> [Problem statement]:
Starting at the line below holding "ATOM 188 C CA" and stopping at the line holding "ATOM 212 O O", print every line exactly, both ends included, and leave the rest out.

> [Input data]:
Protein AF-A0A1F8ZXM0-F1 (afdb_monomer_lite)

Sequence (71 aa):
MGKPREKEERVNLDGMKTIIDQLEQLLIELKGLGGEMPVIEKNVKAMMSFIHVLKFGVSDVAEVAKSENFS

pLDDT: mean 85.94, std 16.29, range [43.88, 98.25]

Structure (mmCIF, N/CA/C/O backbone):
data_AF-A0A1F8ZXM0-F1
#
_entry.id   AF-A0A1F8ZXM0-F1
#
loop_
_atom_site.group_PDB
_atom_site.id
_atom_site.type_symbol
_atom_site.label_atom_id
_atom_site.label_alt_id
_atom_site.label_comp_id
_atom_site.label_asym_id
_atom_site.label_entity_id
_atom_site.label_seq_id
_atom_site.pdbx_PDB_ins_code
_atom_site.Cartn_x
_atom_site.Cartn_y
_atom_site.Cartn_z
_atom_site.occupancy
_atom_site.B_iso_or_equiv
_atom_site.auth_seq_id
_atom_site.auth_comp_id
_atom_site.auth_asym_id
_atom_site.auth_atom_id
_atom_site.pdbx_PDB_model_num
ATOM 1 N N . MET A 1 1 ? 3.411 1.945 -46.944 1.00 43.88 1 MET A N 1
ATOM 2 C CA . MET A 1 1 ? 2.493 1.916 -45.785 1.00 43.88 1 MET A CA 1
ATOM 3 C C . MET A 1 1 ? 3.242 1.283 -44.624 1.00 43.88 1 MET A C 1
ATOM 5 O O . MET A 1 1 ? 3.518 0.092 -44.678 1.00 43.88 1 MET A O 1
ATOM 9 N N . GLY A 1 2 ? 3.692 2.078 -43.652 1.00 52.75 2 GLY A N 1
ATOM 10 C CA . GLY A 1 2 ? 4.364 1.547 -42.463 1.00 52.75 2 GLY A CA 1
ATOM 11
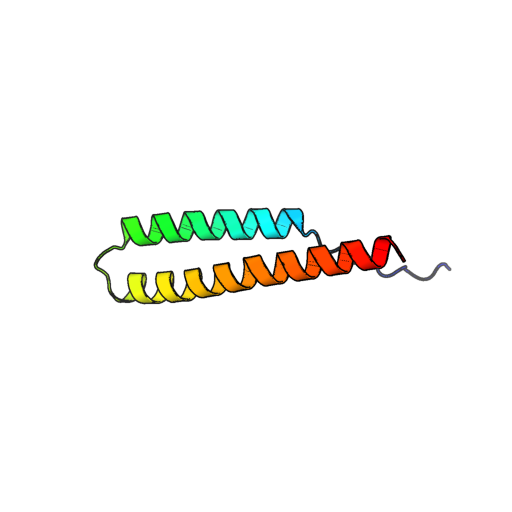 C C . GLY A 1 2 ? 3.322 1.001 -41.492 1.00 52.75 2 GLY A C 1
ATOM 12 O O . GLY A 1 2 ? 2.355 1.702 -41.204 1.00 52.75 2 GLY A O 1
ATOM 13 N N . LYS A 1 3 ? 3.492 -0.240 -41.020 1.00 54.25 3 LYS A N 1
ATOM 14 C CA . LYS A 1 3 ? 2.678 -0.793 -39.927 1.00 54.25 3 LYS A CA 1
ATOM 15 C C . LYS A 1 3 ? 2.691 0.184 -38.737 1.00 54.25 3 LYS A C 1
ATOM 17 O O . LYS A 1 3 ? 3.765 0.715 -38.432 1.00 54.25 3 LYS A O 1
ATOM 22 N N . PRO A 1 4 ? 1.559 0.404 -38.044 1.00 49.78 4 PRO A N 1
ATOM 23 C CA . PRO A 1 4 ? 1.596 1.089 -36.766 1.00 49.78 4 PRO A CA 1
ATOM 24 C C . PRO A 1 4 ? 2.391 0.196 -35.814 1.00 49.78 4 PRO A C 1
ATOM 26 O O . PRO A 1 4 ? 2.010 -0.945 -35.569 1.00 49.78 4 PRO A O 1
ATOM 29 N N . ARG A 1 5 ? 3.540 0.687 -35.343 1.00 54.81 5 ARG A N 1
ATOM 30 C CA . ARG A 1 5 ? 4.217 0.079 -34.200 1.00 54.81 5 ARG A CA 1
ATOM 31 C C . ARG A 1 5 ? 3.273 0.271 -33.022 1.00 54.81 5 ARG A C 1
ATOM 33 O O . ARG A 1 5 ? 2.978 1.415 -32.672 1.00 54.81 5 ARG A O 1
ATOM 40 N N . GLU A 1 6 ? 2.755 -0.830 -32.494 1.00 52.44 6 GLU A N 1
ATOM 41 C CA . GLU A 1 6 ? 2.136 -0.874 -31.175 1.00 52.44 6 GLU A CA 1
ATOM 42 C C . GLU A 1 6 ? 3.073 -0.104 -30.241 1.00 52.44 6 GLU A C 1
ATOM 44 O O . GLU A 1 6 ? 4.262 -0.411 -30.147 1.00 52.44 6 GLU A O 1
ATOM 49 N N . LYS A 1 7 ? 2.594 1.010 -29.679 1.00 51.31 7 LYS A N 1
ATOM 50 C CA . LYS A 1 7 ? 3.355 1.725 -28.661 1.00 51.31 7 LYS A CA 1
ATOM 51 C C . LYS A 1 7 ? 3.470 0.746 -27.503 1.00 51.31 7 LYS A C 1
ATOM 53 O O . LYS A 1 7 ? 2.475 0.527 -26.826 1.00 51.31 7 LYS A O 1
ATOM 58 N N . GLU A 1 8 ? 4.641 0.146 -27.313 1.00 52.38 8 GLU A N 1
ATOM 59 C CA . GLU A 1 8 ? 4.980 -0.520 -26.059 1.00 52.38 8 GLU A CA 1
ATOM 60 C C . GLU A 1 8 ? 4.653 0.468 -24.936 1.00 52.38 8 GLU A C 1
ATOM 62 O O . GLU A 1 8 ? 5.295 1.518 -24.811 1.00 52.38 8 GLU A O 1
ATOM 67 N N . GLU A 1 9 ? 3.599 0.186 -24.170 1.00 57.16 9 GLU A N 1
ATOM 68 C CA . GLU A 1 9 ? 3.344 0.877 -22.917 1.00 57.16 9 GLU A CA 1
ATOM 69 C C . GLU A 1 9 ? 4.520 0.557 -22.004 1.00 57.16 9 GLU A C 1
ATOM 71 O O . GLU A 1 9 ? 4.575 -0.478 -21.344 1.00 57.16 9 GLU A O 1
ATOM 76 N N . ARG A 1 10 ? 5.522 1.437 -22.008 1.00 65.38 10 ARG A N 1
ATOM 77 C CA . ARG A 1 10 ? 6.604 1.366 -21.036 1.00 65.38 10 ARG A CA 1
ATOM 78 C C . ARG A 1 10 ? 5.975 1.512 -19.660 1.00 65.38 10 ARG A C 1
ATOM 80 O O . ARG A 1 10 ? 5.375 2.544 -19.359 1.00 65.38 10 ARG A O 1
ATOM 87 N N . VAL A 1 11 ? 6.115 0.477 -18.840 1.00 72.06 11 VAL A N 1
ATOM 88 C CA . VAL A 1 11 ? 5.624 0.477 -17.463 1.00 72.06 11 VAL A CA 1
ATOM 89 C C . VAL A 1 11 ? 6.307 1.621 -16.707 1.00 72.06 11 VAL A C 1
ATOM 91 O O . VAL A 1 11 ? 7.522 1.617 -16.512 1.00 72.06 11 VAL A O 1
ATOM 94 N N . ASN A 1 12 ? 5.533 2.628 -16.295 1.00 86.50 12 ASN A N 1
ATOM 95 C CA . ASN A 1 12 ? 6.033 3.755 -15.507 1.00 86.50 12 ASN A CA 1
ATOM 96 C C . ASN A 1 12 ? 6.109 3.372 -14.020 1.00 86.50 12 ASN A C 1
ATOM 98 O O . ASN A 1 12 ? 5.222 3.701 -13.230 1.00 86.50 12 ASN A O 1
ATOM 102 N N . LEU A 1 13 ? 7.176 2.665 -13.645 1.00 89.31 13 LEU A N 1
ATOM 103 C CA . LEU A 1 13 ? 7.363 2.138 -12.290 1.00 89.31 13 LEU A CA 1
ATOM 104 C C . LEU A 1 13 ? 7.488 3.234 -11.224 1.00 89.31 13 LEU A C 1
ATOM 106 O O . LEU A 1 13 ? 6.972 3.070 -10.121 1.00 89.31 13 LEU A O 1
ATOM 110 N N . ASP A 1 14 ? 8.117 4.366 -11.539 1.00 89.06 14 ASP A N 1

* * *

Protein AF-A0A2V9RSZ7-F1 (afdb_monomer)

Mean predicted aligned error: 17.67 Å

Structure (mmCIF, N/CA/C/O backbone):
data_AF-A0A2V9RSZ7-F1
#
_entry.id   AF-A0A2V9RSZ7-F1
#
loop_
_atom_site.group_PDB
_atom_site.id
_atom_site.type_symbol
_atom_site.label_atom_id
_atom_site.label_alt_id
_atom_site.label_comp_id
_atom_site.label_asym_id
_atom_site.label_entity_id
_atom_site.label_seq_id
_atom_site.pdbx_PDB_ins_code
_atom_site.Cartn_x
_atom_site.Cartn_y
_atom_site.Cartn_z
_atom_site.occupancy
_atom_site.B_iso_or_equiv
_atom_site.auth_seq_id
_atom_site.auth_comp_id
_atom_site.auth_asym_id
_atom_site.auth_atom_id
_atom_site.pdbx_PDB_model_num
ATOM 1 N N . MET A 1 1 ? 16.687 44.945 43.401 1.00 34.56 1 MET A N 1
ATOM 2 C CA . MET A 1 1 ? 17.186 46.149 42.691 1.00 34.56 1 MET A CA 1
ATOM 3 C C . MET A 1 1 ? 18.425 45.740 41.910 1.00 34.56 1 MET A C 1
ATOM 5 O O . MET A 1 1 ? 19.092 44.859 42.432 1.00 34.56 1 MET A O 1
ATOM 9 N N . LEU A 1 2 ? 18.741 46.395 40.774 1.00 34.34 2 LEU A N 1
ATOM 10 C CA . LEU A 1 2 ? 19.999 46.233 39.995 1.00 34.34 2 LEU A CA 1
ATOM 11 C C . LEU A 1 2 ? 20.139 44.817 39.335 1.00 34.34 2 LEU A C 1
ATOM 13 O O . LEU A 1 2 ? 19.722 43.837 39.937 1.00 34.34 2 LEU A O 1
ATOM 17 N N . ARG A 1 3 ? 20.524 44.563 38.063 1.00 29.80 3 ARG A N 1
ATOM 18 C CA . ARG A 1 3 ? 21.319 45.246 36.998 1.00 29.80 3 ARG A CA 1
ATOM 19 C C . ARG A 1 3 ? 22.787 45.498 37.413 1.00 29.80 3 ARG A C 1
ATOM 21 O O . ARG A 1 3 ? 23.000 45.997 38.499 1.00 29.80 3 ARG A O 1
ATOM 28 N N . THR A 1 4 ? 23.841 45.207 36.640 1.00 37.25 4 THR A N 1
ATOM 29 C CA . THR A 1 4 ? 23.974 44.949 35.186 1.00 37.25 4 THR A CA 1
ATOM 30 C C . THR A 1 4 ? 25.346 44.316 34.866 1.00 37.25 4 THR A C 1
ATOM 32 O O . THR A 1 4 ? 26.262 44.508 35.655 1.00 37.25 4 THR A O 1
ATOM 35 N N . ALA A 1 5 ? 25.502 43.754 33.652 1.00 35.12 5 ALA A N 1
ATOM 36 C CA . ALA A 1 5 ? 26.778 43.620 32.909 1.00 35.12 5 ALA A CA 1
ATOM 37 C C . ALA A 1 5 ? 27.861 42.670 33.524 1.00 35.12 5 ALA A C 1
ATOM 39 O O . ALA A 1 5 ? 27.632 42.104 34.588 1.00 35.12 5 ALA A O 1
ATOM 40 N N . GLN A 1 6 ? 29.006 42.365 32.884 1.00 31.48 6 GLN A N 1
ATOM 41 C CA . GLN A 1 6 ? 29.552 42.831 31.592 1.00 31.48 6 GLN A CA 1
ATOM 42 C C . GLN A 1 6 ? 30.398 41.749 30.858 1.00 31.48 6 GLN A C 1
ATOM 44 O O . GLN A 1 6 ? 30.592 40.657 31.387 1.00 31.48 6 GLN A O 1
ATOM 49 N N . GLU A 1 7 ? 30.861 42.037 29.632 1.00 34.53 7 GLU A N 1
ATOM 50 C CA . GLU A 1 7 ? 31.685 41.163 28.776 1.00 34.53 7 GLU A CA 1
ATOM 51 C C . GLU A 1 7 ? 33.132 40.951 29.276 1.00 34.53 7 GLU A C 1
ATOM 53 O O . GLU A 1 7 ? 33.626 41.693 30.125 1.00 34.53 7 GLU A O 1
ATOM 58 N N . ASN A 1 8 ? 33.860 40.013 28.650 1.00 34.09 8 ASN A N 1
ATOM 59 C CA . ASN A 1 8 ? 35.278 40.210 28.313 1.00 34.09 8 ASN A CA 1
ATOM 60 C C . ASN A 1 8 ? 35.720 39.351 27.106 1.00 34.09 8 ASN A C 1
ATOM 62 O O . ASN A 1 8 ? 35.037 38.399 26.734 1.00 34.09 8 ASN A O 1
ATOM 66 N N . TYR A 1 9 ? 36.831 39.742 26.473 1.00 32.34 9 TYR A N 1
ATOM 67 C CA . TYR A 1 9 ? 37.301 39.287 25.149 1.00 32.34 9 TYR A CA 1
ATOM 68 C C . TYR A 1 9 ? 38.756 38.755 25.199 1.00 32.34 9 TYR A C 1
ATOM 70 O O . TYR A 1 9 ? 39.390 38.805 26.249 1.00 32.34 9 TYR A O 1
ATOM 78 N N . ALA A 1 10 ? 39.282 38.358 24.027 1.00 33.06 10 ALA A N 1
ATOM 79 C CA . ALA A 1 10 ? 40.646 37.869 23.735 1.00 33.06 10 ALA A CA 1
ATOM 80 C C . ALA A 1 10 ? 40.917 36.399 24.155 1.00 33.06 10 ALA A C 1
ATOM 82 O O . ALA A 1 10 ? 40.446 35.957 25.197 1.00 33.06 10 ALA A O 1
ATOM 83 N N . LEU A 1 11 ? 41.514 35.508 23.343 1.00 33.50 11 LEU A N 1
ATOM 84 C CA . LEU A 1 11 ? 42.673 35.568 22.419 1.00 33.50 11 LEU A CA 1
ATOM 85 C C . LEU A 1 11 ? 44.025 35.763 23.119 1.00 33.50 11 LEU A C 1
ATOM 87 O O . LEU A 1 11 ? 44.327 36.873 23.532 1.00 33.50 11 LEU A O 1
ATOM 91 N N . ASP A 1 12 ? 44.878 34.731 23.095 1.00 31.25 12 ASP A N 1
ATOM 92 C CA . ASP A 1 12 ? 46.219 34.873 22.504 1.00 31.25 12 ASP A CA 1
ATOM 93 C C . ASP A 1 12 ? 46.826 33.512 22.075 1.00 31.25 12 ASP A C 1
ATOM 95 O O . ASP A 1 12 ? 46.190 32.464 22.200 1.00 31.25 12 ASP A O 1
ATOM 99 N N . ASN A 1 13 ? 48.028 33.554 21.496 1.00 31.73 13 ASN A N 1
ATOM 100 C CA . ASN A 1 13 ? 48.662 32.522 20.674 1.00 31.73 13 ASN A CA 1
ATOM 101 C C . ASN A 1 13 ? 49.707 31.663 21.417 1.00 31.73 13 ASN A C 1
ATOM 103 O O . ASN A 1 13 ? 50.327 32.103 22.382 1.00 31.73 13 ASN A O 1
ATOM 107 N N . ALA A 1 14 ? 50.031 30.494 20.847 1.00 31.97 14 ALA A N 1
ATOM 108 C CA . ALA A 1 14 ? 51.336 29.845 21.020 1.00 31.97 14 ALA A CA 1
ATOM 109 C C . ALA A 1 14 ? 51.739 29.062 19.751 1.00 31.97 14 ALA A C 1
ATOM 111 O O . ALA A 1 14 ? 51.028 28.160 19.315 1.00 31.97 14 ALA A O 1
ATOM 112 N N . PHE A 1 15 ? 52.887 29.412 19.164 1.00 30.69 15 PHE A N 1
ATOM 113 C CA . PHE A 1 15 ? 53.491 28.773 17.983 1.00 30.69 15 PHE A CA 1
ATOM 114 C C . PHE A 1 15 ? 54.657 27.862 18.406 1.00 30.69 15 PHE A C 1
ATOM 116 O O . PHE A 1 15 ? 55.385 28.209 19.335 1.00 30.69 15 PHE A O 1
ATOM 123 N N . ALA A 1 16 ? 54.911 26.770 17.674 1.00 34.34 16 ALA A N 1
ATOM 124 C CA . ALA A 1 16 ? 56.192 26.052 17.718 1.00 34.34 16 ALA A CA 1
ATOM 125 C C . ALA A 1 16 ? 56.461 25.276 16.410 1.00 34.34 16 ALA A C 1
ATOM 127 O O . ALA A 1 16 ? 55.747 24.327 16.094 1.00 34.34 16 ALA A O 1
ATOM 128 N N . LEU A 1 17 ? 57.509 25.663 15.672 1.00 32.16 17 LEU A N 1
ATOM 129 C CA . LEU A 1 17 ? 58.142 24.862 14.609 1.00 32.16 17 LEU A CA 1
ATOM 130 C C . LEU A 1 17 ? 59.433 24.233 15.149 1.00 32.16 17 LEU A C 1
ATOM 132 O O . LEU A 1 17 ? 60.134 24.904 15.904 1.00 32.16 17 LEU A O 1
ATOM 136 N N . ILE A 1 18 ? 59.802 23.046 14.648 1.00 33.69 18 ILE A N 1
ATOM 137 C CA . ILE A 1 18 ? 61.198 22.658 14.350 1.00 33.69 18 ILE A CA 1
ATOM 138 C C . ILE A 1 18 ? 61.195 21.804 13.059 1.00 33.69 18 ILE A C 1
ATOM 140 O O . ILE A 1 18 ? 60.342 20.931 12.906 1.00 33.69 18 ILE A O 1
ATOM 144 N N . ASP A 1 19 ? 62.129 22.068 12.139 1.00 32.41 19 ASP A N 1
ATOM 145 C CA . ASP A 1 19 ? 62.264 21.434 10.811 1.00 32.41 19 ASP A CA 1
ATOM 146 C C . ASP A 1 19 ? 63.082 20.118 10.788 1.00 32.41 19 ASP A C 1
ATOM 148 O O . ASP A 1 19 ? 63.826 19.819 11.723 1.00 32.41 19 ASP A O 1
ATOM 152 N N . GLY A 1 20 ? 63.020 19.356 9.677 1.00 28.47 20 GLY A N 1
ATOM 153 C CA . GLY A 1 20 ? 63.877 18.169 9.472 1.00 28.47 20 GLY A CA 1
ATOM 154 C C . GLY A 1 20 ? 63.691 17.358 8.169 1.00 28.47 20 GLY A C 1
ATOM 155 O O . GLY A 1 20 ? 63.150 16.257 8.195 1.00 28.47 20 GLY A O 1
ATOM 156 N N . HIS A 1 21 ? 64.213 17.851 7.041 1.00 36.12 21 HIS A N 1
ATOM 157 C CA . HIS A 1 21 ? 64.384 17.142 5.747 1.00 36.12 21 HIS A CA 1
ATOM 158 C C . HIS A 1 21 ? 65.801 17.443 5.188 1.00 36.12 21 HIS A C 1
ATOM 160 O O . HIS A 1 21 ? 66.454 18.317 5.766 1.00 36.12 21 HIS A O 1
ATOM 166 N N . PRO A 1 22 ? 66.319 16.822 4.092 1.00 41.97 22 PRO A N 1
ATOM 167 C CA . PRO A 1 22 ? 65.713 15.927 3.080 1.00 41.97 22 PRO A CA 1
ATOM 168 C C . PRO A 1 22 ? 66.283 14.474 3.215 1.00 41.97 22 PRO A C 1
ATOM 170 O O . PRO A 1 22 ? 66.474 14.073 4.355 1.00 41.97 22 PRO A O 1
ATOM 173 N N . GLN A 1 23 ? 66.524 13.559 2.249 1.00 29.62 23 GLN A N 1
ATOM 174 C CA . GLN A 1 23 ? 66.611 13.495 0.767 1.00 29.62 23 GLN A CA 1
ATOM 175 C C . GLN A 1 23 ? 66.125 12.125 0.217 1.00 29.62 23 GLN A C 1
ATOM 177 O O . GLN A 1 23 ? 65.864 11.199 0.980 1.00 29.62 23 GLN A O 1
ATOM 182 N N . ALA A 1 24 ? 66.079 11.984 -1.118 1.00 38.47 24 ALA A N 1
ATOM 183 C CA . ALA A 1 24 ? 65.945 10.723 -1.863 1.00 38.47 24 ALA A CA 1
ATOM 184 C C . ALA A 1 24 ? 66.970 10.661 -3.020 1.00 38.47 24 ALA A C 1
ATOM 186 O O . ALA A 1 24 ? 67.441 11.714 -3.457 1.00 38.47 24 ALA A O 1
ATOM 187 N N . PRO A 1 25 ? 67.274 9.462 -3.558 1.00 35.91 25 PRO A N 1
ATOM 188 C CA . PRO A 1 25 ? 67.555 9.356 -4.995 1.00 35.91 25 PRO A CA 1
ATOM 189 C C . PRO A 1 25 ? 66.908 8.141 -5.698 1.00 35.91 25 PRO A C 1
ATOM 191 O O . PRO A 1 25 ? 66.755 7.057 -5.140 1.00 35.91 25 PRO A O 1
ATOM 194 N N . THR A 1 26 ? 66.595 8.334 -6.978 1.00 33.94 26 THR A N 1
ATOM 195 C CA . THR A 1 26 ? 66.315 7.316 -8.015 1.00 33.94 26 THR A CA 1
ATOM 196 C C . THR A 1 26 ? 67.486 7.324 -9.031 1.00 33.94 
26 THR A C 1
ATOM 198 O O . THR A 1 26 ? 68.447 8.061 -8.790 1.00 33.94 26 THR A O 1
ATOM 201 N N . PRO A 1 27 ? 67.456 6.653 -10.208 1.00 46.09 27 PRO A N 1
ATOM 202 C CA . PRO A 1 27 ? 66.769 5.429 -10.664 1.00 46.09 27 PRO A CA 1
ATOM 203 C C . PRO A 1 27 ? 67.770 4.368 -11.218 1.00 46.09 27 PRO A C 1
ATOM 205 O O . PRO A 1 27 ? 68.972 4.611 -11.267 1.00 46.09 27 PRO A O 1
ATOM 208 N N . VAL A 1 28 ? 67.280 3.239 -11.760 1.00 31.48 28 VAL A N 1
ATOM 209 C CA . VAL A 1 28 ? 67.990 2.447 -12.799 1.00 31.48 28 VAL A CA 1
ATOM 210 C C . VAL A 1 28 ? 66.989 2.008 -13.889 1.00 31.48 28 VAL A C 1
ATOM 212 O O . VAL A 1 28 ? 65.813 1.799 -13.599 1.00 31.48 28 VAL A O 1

> [Result of this task]:
ATOM 188 C CA . PRO A 1 25 ? 67.555 9.356 -4.995 1.00 35.91 25 PRO A CA 1
ATOM 189 C C . PRO A 1 25 ? 66.908 8.141 -5.698 1.00 35.91 25 PRO A C 1
ATOM 191 O O . PRO A 1 25 ? 66.755 7.057 -5.140 1.00 35.91 25 PRO A O 1
ATOM 194 N N . THR A 1 26 ? 66.595 8.334 -6.978 1.00 33.94 26 THR A N 1
ATOM 195 C CA . THR A 1 26 ? 66.315 7.316 -8.015 1.00 33.94 26 THR A CA 1
ATOM 196 C C . THR A 1 26 ? 67.486 7.324 -9.031 1.00 33.94 
26 THR A C 1
ATOM 198 O O . THR A 1 26 ? 68.447 8.061 -8.790 1.00 33.94 26 THR A O 1
ATOM 201 N N . PRO A 1 27 ? 67.456 6.653 -10.208 1.00 46.09 27 PRO A N 1
ATOM 202 C CA . PRO A 1 27 ? 66.769 5.429 -10.664 1.00 46.09 27 PRO A CA 1
ATOM 203 C C . PRO A 1 27 ? 67.770 4.368 -11.218 1.00 46.09 27 PRO A C 1
ATOM 205 O O . PRO A 1 27 ? 68.972 4.611 -11.267 1.00 46.09 27 PRO A O 1
ATOM 208 N N . VAL A 1 28 ? 67.280 3.239 -11.760 1.00 31.48 28 VAL A N 1
ATOM 209 C CA . VAL A 1 28 ? 67.990 2.447 -12.799 1.00 31.48 28 VAL A CA 1
ATOM 210 C C . VAL A 1 28 ? 66.989 2.008 -13.889 1.00 31.48 28 VAL A C 1
ATOM 212 O O . VAL A 1 28 ? 65.813 1.799 -13.599 1.00 31.48 28 VAL A O 1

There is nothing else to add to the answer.